The improvement in perception is signified on YouGov’s BrandIndex, which indicates that in May 2017 EDF had an average score of -4.9 (based on reputation, value, quality and satisfaction of the brand) compared to -0.7 today.
“We had this wonderful property and yet we weren’t doing anything with it. And one of the reasons for that is, in the past, consumers haven’t been interested the green agenda, they’ve only been interested in buying on price,” Stanley told Marketing Week.
“Now, consumers are thinking about how we, as a planet, can start to think more seriously about climate change.”
But sustainability isn’t for everyone and there will always be shoppers who base decisions solely on price. But that doesn’t faze EDF.

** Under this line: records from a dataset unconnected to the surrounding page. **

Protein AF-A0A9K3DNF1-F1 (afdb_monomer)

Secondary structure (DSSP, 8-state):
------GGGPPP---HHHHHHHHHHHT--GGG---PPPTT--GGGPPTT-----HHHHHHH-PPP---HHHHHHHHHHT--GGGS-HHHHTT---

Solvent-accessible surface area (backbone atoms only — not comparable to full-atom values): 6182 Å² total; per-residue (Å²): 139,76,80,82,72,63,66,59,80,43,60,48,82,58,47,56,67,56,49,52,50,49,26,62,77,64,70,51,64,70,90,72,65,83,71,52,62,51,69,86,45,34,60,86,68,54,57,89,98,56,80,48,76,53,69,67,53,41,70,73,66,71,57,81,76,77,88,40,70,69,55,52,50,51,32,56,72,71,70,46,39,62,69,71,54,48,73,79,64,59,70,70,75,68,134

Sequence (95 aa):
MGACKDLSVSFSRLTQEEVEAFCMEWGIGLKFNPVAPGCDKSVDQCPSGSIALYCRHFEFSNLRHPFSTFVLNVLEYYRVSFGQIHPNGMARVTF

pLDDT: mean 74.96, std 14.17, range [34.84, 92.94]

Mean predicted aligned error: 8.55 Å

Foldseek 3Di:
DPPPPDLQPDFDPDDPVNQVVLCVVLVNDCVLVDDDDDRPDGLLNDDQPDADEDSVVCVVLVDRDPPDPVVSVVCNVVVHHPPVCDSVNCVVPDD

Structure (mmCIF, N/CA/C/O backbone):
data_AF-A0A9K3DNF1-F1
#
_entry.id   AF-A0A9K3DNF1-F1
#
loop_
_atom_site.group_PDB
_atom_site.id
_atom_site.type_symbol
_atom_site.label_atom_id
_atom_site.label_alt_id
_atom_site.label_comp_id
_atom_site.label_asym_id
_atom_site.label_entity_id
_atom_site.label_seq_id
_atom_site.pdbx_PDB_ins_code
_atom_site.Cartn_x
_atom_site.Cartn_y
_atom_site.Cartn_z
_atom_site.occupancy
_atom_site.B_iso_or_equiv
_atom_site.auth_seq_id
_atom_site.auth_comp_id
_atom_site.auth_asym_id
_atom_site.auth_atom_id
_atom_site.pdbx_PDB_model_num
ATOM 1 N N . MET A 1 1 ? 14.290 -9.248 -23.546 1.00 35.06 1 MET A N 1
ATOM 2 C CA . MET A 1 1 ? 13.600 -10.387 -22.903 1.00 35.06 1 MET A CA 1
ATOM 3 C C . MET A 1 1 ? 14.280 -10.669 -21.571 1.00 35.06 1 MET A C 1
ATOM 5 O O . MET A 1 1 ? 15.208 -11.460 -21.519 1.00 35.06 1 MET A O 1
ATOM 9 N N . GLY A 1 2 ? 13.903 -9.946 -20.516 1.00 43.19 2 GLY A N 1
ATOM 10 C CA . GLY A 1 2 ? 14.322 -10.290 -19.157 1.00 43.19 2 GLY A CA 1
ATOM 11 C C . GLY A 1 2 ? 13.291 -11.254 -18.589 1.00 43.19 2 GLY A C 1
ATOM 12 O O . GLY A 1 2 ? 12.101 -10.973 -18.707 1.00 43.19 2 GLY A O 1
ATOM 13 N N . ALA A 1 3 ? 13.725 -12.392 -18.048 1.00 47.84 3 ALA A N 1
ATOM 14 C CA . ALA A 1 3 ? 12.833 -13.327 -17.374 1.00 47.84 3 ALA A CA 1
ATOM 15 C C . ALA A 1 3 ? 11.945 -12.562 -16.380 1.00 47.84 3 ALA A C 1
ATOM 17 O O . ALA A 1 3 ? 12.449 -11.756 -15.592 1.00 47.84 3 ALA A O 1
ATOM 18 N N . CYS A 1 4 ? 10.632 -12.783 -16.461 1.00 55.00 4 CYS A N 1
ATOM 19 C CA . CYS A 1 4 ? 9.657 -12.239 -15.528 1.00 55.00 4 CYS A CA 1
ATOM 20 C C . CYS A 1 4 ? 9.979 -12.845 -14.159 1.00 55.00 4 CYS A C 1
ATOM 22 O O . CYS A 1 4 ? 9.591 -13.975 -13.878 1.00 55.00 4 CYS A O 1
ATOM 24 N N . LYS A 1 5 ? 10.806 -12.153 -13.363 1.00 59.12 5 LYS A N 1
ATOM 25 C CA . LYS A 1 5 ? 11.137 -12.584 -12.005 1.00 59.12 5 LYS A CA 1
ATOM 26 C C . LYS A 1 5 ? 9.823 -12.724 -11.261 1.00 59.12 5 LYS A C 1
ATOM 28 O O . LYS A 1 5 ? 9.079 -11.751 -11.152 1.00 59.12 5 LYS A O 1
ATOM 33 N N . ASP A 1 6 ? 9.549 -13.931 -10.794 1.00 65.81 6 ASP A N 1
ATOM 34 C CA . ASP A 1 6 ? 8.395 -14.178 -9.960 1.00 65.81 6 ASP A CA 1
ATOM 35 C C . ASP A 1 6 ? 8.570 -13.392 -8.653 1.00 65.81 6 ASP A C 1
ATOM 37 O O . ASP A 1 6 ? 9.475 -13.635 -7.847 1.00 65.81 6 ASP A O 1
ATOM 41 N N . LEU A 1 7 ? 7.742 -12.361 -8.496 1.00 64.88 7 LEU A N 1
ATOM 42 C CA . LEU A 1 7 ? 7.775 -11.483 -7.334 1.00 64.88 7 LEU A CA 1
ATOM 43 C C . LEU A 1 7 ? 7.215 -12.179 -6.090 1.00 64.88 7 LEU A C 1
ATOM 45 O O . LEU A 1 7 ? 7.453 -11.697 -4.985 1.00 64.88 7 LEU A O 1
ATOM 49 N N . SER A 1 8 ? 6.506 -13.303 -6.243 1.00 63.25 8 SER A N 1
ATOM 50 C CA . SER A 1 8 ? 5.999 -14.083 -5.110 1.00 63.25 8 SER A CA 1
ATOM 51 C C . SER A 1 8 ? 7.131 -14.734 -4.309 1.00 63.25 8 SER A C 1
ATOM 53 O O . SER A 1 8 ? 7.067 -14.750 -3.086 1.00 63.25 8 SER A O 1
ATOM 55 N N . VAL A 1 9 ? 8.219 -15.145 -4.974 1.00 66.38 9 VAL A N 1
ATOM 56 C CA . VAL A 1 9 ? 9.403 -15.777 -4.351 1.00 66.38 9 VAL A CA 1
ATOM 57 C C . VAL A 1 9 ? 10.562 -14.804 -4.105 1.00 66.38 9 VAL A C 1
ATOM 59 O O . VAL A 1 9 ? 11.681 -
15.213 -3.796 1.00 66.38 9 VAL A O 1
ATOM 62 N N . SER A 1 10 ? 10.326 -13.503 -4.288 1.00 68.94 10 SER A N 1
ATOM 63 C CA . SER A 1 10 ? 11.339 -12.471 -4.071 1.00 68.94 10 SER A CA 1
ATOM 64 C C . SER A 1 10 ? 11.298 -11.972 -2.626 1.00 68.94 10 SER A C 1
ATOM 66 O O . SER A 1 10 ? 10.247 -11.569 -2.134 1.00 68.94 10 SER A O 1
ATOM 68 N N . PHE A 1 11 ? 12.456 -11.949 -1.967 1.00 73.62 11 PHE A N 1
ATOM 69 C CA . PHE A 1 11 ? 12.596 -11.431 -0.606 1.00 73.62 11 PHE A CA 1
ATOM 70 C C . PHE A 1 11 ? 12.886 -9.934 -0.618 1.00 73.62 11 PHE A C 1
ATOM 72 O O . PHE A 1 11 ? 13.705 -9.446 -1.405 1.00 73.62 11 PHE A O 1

“There’s always going to be a portion of the market who will buy on price. If they can get cheap and green, great, but some aren’t even interested in that which is fine. Not everybody is going to buy it,” Stanley says.
It will be interesting to see whether other energy giants, particularly the ‘big six’, follow suit and start plugging their own non-price-focused agendas.
How brands are leveraging the momentum around women’s football
It’s been a long time coming but women’s football is finally starting to emerge from the shadows of the men’s game and just in time for the FIFA Women’s World Cup in France.
Thanks to a recent string of landmark commercial deals, brands, fans and broadcasters alike have started to see the benefit of getting involved in the women’s game.
You only have to look as far as Barclays to see how the appeal of investing in women’s sport has surged. The bank set the bar high after signing a £10m deal with the newly formed Women’s Super League, marking the largest single investment in British women’s sport by a business.
Visa backed this up by promising to spend the same on marketing the women’s game as it did on the men’s, and Lucozade Sport has also pledged equal advertising spend.
Brands involved seem to have similar idea of what they want to achieve through their respective partnerships: raise the profile of the game, increase confidence among women and help get more girls playing sport.
“My hope is people are increasingly talking about the Women’s World Cup and we’ve created part of that conversation,” Claire Keaveny, head of marketing at Lucozade sport, told Marketing Week.
However, despite efforts, there’s the suggestion other brands – including FIFA’s five other global partners Adidas, Coca-Cola, Hyundai, Qatar Airways and Wanda – are still investing less in the women’s game.
Not to mention the lacklustre prize package of $4m for the Women’s World Cup compared to $38m for the men. So despite brands doing their best to raise the profile of the game, there will almost always be a long way to go.